Advertisement

A Big Goal for Squad : Soccer Team Hopes to Get Kicks Out of Trip to Soviet Union

Share
Times Staff Writer

It’s not “Rocky IV” or an attempt to relive the U.S. Olympic hockey team’s victory over the Russians, but a group of 14- to 16-year-old Orange County soccer players plan to take on the Soviet Union’s most talented junior players during a three-week tour next year.

The Costa Mesa-based soccer league All-Stars plan to match up with some “grass-roots kind of guys for some friendly, low-key, international sports,” said Jeff Elsten, whose son, Tommy, 13, is one of the players.

The 15 teen-agers from the Costa Mesa chapter of the American Youth Soccer Organization plan to make the trip, called the “American Youth Friendship Tour,” in August, 1988, Elsten said.

Advertisement

They Seek $50,000

Meanwhile, the boys and their parents will be working to raise the estimated $50,000 needed to pay for the trip by selling fireworks and sponsoring community luaus.

Also, the team plans to seek matching funds from the Costa Mesa City Council on Monday.

“We took a team to Hawaii last year and raised $15,000. That was no problem,” Elsten said.

About six months ago, coach Pete Oliver and team parents were thinking about other places to send the boys and decided, “Russia’s got to be done,” Elsten said.

Next year’s trip, however, will mean more to the boys than just an opportunity to travel abroad.
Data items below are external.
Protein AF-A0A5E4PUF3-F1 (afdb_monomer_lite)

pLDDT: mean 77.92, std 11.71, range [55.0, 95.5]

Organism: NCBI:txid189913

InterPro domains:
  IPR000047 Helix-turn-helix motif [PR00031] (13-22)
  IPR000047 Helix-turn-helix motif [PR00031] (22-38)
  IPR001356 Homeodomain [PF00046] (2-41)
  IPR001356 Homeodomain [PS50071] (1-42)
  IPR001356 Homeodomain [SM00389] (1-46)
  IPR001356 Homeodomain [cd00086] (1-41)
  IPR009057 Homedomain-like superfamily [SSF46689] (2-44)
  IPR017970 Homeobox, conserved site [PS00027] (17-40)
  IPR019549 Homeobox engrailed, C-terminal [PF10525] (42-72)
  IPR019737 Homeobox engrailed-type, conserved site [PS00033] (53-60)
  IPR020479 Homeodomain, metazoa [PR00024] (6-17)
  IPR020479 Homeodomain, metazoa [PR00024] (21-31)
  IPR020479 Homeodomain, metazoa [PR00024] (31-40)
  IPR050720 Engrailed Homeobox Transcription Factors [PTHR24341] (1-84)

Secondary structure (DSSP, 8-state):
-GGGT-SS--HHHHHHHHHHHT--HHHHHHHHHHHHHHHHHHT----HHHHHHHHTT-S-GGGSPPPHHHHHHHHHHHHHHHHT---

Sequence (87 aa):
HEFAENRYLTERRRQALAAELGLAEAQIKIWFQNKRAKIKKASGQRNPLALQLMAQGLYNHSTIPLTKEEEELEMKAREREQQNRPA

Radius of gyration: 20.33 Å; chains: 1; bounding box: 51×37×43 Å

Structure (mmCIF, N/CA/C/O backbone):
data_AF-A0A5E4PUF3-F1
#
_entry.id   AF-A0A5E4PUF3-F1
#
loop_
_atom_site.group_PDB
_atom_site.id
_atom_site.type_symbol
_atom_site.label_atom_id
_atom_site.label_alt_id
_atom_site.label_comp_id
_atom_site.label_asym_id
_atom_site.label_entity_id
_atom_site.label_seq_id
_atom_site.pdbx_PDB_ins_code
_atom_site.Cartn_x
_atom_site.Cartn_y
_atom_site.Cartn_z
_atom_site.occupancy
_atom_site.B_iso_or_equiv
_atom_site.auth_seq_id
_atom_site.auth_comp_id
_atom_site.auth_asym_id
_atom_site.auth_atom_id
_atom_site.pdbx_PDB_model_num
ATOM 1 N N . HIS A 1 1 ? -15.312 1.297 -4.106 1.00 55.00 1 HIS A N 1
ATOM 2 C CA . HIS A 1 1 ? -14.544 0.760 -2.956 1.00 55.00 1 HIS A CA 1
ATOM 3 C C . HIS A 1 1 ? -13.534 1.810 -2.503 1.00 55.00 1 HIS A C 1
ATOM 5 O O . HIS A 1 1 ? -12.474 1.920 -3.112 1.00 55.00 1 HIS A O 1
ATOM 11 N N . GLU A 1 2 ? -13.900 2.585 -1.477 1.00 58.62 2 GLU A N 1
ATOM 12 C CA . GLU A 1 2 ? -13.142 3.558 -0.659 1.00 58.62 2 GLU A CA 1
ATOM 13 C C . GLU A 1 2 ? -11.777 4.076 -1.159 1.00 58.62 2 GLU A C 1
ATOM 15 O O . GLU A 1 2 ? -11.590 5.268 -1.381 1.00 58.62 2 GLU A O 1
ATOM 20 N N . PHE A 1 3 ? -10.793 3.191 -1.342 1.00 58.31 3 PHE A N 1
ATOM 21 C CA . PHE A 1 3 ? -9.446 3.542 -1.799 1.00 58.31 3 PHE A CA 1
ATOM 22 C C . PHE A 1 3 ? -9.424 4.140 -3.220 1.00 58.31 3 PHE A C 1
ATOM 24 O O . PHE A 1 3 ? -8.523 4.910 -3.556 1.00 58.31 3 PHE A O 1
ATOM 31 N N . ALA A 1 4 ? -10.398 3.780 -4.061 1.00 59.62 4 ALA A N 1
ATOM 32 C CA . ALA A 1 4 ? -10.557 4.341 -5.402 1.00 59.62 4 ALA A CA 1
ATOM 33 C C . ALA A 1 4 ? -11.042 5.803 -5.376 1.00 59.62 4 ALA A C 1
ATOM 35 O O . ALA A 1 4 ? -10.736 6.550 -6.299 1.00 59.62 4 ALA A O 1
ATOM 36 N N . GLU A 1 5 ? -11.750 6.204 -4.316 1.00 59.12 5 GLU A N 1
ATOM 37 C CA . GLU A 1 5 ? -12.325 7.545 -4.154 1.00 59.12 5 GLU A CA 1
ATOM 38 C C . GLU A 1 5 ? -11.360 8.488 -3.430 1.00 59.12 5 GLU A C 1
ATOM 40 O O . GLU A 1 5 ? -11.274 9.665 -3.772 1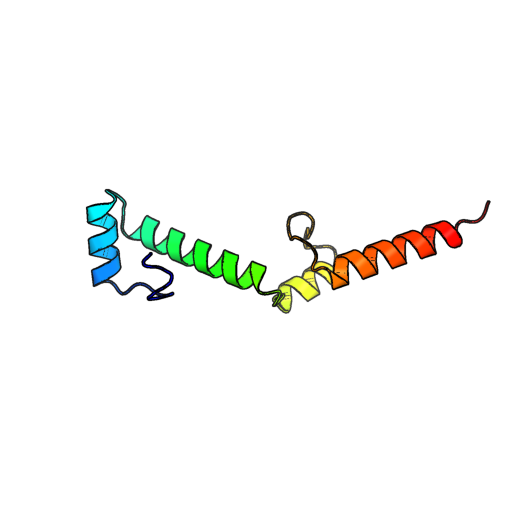.00 59.12 5 GLU A O 1
ATOM 45 N N . ASN A 1 6 ? -10.575 7.977 -2.469 1.00 70.19 6 ASN A N 1
ATOM 46 C CA . ASN A 1 6 ? -9.531 8.763 -1.821 1.00 70.19 6 ASN A CA 1
ATOM 47 C C . ASN A 1 6 ? -8.330 7.901 -1.397 1.00 70.19 6 ASN A C 1
ATOM 49 O O . ASN A 1 6 ? -8.419 7.036 -0.522 1.00 70.19 6 ASN A O 1
ATOM 53 N N . ARG A 1 7 ? -7.156 8.156 -1.994 1.00 75.19 7 ARG A N 1
ATOM 54 C CA . ARG A 1 7 ? -5.918 7.404 -1.690 1.00 75.19 7 ARG A CA 1
ATOM 55 C C . ARG A 1 7 ? -5.386 7.680 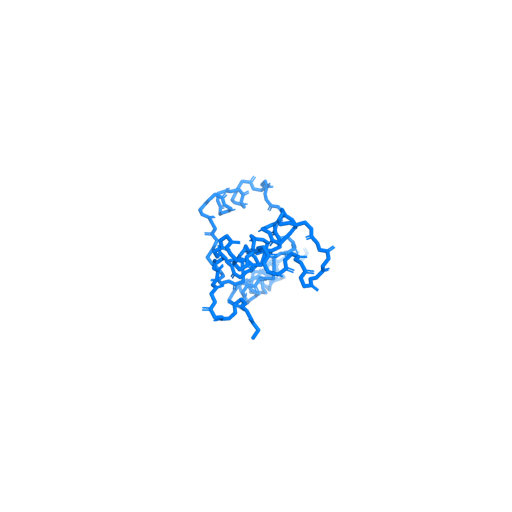-0.279 1.00 75.19 7 ARG A C 1
ATOM 57 O O . ARG A 1 7 ? -4.515 6.948 0.204 1.00 75.19 7 ARG A O 1
ATOM 64 N N . TYR A 1 8 ? -5.898 8.713 0.386 1.00 82.75 8 TYR A N 1
ATOM 65 C CA . TYR A 1 8 ? -5.570 9.098 1.753 1.00 82.75 8 TYR A CA 1
ATOM 66 C C . TYR A 1 8 ? -6.851 9.191 2.576 1.00 82.75 8 TYR A C 1
ATOM 68 O O . TYR A 1 8 ? -7.825 9.808 2.157 1.00 82.75 8 TYR A O 1
ATOM 76 N N . LEU A 1 9 ? -6.840 8.572 3.754 1.00 85.12 9 LEU A N 1
ATOM 77 C CA . LEU A 1 9 ? -7.955 8.668 4.684 1.00 85.12 9 LEU A CA 1
ATOM 78 C C . LEU A 1 9 ? -7.867 9.953 5.494 1.00 85.12 9 LEU A C 1
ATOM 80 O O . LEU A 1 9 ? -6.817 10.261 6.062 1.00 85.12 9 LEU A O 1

Elsten’s brother-in-law, James David Ketchum, was one of the two Costa Mesa police helicopter pilots killed in a midair collision with a Newport Beach police helicopter March 10 as the helicopters chased a suspected car thief through Irvine.

Dedicated to Officers

The team has dedicated the trip and each of its 10 to 15 matches in the Soviet Union to Ketchum and John William Libolt, the other pilot killed in the crash.

Parents have been arranging the trip through the Citizens Exchange Council, a nonprofit organization that serves as an intermediary for groups interested in visiting the Soviet Union, said Jan Kausen, whose son, Phillip Chezek, 13, is the team goalkeeper.

“They really are the best to handle something like this because of all their contacts over there,” Kausen said, adding that hotel bills and the travel itinerary must be settled in advance.

Advertisement

This is the first time the Exchange Council has agreed to arrange a trip for a non-professional team of youngsters, Kausen said.

Kausen will fly to Seattle in May to complete plans with Exchange Council officials and to further discuss the AYSO chapter’s efforts to be hosts for a Soviet youth soccer team in 1989, she said.

After six months, “dialogue is just now beginning” with the Soviet Union’s National Sports Council in a bid to bring a Soviet team here, Elsten said:

“Their thrust in the past has been to only send their premier athletes. We’re trying to break them of that because we don’t need the best to play here in Costa Mesa.”

Though traveling to a faraway country may be “kind of scary,” 13-year-old team member Paul Hinkle said he has “no fear of playing them (the Soviet teams). I’m sure they’re good, but we’ve been practicing a lot and playing real good teams (here) to see what we need to improve on.”

Goalkeeper Chezek said: “I think we’ll do pretty well.”